Restaurant information
- Established: 2009; 17 years ago
- Closed: 2017; 9 years ago
- Head chef: Matt Stone
- Food type: Modern Australian
- Location: 100 St Georges Terrace, Perth, Western Australia, 6000, Australia
- Coordinates: 31°57′17″S 115°51′27″E﻿ / ﻿31.95472°S 115.85750°E

= Greenhouse (restaurant) =

Former bar and restaurant in Perth, Western Australia

Greenhouse was an eco-friendly bar and restaurant at 100 St Georges Terrace in Perth, Western Australia. With a concept that included being well designed and completely waste free, the restaurant featured a vegetable garden on the roof, a zero-carbon footprint, and ground its own organic flour. Designed by Dutch-born florist, artist, builder and environmentalist Joost Bakker, Greenhouse opened in 2009 and closed in 2017.

==History==
Both head chef Matt Stone and the restaurant won a number of awards. In 2010, Stone was named Best New Talent at the national Gourmet Traveller Awards; awarded Young Chef of the Year by The West Australian Good Food Guide in 2011 and 2012. The restaurant was given a one star rating, and the award for Best New Restaurant of the Year, by The West Australian Good Food Guide 2011, and retained its one star rating for 2012 and 2013, but lost that rating for 2014.

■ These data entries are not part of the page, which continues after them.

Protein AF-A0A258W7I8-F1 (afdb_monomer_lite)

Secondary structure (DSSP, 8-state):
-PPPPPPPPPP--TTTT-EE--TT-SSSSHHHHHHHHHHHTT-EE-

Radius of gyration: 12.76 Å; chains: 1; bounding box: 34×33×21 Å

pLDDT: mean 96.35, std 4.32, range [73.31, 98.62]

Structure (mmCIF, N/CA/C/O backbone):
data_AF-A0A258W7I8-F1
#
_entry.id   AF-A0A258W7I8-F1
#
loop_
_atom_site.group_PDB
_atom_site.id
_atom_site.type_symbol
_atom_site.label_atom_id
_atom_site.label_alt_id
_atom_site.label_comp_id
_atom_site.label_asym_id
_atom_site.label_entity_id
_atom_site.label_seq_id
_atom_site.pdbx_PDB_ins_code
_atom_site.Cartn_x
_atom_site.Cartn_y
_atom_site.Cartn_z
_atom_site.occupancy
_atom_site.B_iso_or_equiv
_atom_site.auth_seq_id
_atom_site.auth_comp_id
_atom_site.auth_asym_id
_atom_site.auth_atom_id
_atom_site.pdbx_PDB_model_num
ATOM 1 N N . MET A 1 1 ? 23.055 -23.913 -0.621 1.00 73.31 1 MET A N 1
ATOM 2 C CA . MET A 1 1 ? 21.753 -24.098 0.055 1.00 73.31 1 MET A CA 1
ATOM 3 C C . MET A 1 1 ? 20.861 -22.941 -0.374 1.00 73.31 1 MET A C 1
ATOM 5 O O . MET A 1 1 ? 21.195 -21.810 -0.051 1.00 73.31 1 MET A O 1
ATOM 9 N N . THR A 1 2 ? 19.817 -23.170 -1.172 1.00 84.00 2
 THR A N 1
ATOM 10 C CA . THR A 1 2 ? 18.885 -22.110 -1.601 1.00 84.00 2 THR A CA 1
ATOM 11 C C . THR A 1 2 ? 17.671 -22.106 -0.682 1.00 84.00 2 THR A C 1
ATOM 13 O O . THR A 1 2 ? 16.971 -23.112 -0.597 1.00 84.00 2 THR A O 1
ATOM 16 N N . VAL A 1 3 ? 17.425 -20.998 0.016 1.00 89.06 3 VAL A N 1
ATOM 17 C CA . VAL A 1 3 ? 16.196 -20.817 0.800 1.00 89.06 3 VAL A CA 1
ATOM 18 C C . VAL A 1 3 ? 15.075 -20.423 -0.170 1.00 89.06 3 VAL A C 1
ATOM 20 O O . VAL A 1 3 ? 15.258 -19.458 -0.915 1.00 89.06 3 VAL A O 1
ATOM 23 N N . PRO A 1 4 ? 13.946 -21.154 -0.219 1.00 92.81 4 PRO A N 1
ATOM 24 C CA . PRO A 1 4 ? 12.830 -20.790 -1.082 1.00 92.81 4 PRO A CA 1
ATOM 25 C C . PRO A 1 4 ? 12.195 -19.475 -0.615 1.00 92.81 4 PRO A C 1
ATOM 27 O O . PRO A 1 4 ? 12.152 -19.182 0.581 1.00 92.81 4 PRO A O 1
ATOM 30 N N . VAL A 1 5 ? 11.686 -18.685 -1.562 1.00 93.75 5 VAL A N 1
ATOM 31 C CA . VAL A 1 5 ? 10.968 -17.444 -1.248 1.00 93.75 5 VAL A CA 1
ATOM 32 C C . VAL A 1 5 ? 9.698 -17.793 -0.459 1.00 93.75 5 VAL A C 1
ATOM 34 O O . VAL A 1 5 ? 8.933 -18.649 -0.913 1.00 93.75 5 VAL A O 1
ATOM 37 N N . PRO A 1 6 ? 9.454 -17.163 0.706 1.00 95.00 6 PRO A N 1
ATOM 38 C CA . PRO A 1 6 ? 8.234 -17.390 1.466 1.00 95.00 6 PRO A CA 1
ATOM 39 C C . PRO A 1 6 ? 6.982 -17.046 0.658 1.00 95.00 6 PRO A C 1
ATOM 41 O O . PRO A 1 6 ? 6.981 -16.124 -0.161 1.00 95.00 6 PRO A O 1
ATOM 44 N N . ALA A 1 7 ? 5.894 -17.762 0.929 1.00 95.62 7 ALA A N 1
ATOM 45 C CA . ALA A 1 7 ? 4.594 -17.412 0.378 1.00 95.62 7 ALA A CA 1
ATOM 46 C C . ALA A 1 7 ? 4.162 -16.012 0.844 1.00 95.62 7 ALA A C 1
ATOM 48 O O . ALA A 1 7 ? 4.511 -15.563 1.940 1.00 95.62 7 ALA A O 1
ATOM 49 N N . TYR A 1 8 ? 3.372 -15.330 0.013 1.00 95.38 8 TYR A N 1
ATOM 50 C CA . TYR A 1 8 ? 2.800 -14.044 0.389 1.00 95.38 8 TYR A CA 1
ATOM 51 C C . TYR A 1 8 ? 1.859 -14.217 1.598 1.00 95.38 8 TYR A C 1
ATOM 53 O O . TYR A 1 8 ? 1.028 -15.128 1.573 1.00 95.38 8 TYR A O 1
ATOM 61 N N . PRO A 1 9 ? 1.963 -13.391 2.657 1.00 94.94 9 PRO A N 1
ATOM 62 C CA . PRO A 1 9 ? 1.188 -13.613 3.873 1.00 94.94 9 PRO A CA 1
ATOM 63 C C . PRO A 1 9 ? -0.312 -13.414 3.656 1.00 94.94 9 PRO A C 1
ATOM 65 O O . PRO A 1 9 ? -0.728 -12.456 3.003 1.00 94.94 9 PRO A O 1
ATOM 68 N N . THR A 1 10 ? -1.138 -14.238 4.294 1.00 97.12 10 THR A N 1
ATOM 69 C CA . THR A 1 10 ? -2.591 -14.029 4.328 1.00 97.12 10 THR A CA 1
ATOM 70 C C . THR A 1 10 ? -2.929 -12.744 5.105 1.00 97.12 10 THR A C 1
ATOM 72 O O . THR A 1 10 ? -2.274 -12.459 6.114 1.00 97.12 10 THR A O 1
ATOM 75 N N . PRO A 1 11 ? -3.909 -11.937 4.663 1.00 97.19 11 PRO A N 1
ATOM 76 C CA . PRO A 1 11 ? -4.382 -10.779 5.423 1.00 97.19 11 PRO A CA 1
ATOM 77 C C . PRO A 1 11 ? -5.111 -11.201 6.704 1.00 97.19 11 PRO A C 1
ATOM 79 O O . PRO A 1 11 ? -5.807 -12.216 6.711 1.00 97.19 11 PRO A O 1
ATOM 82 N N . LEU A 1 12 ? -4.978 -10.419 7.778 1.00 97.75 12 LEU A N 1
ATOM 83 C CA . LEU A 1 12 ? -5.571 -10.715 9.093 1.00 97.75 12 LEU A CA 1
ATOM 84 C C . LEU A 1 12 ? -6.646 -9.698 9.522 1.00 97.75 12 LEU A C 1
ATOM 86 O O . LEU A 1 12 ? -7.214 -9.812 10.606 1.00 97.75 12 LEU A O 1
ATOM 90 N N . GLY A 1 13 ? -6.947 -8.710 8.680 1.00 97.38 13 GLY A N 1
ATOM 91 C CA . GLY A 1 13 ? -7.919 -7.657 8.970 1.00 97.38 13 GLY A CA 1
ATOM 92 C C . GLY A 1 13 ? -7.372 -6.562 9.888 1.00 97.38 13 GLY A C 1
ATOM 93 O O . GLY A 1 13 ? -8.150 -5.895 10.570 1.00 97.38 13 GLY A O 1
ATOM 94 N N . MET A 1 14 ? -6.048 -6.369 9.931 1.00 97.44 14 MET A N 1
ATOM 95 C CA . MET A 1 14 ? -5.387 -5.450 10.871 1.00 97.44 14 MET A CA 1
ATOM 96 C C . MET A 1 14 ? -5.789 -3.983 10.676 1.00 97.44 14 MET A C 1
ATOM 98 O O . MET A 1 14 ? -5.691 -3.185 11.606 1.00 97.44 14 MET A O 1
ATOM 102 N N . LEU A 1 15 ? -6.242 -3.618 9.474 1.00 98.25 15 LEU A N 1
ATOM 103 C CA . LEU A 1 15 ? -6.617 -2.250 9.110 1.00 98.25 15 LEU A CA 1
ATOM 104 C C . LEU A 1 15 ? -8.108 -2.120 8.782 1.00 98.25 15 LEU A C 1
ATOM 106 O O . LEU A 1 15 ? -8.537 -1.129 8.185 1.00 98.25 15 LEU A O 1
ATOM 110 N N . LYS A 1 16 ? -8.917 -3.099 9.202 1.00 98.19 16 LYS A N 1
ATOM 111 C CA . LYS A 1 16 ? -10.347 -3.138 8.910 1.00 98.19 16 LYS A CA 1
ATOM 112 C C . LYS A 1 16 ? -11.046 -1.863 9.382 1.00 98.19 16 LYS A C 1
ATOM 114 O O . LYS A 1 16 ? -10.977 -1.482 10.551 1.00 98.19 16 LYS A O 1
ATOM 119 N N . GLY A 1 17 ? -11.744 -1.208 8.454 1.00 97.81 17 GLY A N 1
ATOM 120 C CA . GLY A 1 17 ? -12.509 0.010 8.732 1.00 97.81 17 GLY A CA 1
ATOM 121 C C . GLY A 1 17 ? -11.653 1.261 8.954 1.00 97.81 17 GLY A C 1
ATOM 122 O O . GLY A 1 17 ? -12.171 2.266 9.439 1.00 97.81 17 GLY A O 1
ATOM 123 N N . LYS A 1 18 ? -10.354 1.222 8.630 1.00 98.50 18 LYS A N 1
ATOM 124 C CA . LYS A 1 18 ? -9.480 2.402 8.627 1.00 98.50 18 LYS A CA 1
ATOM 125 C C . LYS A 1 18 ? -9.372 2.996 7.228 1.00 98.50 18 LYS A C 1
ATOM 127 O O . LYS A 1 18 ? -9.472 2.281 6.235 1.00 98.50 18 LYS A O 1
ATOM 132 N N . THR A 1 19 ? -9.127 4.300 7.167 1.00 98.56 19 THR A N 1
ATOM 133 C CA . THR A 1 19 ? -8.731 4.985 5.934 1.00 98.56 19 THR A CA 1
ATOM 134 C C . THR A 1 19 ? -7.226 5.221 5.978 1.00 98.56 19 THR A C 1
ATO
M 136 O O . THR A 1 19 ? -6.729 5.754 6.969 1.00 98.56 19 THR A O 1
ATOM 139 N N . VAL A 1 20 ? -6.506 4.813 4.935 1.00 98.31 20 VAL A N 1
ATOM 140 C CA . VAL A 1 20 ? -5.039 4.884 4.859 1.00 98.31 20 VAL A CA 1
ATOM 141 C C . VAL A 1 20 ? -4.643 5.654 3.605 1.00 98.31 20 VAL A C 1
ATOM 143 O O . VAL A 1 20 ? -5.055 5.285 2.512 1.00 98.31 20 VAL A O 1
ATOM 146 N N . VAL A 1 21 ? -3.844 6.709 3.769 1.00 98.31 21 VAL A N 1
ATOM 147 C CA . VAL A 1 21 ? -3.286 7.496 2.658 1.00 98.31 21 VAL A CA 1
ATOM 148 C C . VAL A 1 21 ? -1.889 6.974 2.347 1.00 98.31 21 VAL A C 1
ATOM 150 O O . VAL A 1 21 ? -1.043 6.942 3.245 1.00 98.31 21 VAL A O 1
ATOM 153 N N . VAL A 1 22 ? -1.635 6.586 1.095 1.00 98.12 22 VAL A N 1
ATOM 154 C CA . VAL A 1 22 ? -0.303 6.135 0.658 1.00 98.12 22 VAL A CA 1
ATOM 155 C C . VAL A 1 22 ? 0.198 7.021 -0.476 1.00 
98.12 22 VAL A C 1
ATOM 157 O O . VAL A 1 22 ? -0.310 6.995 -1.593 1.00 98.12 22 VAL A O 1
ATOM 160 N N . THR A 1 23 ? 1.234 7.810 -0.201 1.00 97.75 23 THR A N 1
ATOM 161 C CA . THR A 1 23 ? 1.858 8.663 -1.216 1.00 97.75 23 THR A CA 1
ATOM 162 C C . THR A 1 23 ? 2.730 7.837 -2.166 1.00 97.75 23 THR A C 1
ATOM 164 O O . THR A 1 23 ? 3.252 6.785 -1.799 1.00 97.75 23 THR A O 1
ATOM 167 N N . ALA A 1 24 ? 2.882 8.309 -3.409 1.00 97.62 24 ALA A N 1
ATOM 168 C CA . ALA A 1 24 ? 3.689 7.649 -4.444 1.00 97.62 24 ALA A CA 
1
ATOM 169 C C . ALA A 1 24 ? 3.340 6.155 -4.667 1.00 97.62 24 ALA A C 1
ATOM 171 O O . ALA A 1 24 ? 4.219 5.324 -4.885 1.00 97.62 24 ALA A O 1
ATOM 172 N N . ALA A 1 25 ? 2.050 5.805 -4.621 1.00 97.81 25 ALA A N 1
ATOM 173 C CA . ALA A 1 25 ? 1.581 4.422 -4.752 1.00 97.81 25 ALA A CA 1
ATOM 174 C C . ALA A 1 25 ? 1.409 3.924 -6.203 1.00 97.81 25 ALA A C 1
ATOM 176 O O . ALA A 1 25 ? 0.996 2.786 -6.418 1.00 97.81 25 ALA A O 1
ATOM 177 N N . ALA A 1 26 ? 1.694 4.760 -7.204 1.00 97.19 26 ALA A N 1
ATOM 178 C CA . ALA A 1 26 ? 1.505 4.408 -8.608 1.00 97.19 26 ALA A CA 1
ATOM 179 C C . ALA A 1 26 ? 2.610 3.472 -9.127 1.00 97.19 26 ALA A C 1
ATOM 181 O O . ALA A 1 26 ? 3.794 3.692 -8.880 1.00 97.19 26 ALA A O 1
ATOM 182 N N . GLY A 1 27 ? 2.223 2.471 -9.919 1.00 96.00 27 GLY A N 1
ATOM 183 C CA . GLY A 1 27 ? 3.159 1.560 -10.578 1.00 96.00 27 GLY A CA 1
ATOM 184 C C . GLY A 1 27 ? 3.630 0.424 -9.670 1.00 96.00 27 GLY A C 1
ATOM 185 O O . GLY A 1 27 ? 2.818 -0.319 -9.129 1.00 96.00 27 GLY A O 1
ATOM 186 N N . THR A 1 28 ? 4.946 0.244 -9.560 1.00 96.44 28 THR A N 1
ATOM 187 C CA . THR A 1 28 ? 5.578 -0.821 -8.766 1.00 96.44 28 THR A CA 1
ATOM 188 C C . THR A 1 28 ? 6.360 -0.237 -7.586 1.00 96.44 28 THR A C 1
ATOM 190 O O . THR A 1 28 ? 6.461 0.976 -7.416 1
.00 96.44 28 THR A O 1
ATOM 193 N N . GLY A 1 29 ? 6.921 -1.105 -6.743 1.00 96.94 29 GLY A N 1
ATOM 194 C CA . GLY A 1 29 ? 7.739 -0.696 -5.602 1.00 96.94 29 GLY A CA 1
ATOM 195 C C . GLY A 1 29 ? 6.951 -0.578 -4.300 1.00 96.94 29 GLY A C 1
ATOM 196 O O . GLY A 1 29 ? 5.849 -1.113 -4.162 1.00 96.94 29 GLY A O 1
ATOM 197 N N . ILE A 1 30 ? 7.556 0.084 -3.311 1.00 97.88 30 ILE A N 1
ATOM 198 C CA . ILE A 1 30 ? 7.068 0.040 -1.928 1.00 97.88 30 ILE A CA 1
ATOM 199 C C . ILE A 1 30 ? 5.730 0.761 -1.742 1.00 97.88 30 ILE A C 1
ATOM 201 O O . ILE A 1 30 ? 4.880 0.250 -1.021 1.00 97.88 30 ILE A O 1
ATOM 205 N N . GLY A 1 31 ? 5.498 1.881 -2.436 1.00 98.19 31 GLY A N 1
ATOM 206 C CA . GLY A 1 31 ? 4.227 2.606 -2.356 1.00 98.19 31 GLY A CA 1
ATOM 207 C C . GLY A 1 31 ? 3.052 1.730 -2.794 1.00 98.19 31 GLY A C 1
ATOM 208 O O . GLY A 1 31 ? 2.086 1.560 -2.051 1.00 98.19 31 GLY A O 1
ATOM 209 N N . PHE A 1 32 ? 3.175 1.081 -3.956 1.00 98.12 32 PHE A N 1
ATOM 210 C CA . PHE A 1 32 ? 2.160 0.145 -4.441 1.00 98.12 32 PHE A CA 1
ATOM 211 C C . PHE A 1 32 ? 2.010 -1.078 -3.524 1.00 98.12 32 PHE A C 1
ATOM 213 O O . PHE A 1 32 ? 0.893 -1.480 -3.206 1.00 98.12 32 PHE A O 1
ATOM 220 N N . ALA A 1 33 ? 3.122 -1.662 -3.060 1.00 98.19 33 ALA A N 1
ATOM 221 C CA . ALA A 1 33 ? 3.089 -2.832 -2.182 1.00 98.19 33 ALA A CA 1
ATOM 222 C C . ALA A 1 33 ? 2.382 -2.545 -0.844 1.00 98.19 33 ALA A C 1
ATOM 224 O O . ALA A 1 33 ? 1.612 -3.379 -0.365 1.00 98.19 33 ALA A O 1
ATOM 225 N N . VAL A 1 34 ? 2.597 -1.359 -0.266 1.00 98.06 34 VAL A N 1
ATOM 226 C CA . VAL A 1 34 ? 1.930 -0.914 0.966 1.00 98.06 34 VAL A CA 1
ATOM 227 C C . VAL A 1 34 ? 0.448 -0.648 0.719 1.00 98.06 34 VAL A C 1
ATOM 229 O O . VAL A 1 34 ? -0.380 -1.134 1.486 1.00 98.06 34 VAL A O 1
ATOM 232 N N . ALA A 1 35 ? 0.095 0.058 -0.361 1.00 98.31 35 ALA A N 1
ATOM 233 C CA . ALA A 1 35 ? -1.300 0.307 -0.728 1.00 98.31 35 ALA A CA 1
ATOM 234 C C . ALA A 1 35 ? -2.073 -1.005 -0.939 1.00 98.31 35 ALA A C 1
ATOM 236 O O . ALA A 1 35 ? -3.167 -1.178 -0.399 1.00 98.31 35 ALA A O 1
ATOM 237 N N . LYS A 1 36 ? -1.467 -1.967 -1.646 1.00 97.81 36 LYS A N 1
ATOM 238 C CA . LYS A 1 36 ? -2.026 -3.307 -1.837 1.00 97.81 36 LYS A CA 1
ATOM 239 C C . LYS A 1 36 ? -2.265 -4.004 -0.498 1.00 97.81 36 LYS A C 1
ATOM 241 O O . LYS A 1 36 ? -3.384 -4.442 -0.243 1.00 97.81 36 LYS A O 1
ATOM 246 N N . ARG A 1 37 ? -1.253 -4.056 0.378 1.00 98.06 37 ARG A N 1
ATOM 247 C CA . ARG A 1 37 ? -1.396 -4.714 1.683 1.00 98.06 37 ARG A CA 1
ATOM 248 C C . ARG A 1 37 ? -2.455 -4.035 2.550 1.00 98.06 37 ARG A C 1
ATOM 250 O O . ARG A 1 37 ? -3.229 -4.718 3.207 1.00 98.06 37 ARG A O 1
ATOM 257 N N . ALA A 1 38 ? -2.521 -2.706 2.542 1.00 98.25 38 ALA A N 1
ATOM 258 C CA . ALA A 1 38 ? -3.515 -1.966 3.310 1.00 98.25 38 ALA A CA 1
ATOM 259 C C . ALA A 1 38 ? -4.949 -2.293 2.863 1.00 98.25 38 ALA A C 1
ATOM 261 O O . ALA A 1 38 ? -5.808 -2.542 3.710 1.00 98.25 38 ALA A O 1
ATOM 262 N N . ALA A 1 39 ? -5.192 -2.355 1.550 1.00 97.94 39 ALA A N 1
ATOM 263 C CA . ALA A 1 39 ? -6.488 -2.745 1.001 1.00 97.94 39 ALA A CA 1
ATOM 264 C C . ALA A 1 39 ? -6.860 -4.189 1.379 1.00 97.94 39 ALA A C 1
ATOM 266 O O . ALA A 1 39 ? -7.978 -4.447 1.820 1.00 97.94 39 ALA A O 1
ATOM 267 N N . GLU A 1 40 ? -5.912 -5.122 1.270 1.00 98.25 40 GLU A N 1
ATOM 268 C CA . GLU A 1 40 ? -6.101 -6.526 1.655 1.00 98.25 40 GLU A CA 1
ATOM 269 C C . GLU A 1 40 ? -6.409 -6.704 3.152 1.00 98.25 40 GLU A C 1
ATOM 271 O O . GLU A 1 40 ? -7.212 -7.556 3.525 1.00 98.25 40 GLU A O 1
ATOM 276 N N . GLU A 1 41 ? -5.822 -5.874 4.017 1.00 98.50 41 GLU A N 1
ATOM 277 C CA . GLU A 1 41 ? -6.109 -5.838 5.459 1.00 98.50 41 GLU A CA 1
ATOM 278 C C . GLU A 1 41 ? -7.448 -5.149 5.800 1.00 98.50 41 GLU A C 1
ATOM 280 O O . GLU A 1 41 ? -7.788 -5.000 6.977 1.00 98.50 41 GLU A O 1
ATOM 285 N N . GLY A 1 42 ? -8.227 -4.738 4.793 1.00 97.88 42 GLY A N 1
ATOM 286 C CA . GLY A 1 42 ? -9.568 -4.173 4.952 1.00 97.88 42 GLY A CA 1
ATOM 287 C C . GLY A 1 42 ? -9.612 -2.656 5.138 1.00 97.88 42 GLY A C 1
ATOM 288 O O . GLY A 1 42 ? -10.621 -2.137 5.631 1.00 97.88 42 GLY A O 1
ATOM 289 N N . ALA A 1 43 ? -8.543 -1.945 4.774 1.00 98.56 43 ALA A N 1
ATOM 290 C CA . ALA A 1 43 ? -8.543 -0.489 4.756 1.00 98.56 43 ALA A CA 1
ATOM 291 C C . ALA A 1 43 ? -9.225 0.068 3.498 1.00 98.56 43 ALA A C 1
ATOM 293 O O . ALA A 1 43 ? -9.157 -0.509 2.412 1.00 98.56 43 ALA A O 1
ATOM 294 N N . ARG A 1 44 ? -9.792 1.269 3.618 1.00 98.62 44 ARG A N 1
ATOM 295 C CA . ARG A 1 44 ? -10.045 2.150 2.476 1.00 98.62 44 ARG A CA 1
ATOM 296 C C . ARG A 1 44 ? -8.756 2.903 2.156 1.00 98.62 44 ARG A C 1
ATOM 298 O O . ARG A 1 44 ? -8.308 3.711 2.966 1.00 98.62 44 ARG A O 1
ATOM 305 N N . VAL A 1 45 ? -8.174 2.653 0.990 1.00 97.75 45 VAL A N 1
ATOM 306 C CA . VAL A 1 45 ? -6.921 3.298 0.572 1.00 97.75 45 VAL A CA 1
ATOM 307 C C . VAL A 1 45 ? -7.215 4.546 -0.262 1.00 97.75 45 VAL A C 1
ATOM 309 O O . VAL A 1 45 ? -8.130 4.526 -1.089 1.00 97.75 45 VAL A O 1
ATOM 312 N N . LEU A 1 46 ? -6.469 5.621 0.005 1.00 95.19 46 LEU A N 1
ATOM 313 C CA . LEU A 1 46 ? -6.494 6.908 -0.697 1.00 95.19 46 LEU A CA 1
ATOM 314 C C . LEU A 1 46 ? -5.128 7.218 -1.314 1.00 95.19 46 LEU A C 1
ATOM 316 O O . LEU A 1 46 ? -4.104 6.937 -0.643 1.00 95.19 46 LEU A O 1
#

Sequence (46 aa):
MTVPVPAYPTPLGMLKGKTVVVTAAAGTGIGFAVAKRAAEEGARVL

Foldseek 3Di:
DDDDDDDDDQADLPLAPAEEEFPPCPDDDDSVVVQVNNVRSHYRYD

The Greenhouse concept was built upon at Federation Square in Melbourne in 2008–09, at Sydney Harbour in 2011, and at the Melbourne Food and Wine Festival in 2012. Greenhouse featured in an episode of MasterChef Australia series 5 in 2013.

The restaurant was sold to Red Rock Leisure in partnership with chef Chris Taylor around 2012, before closing in May 2017 due in part to decreased revenue and high operating costs.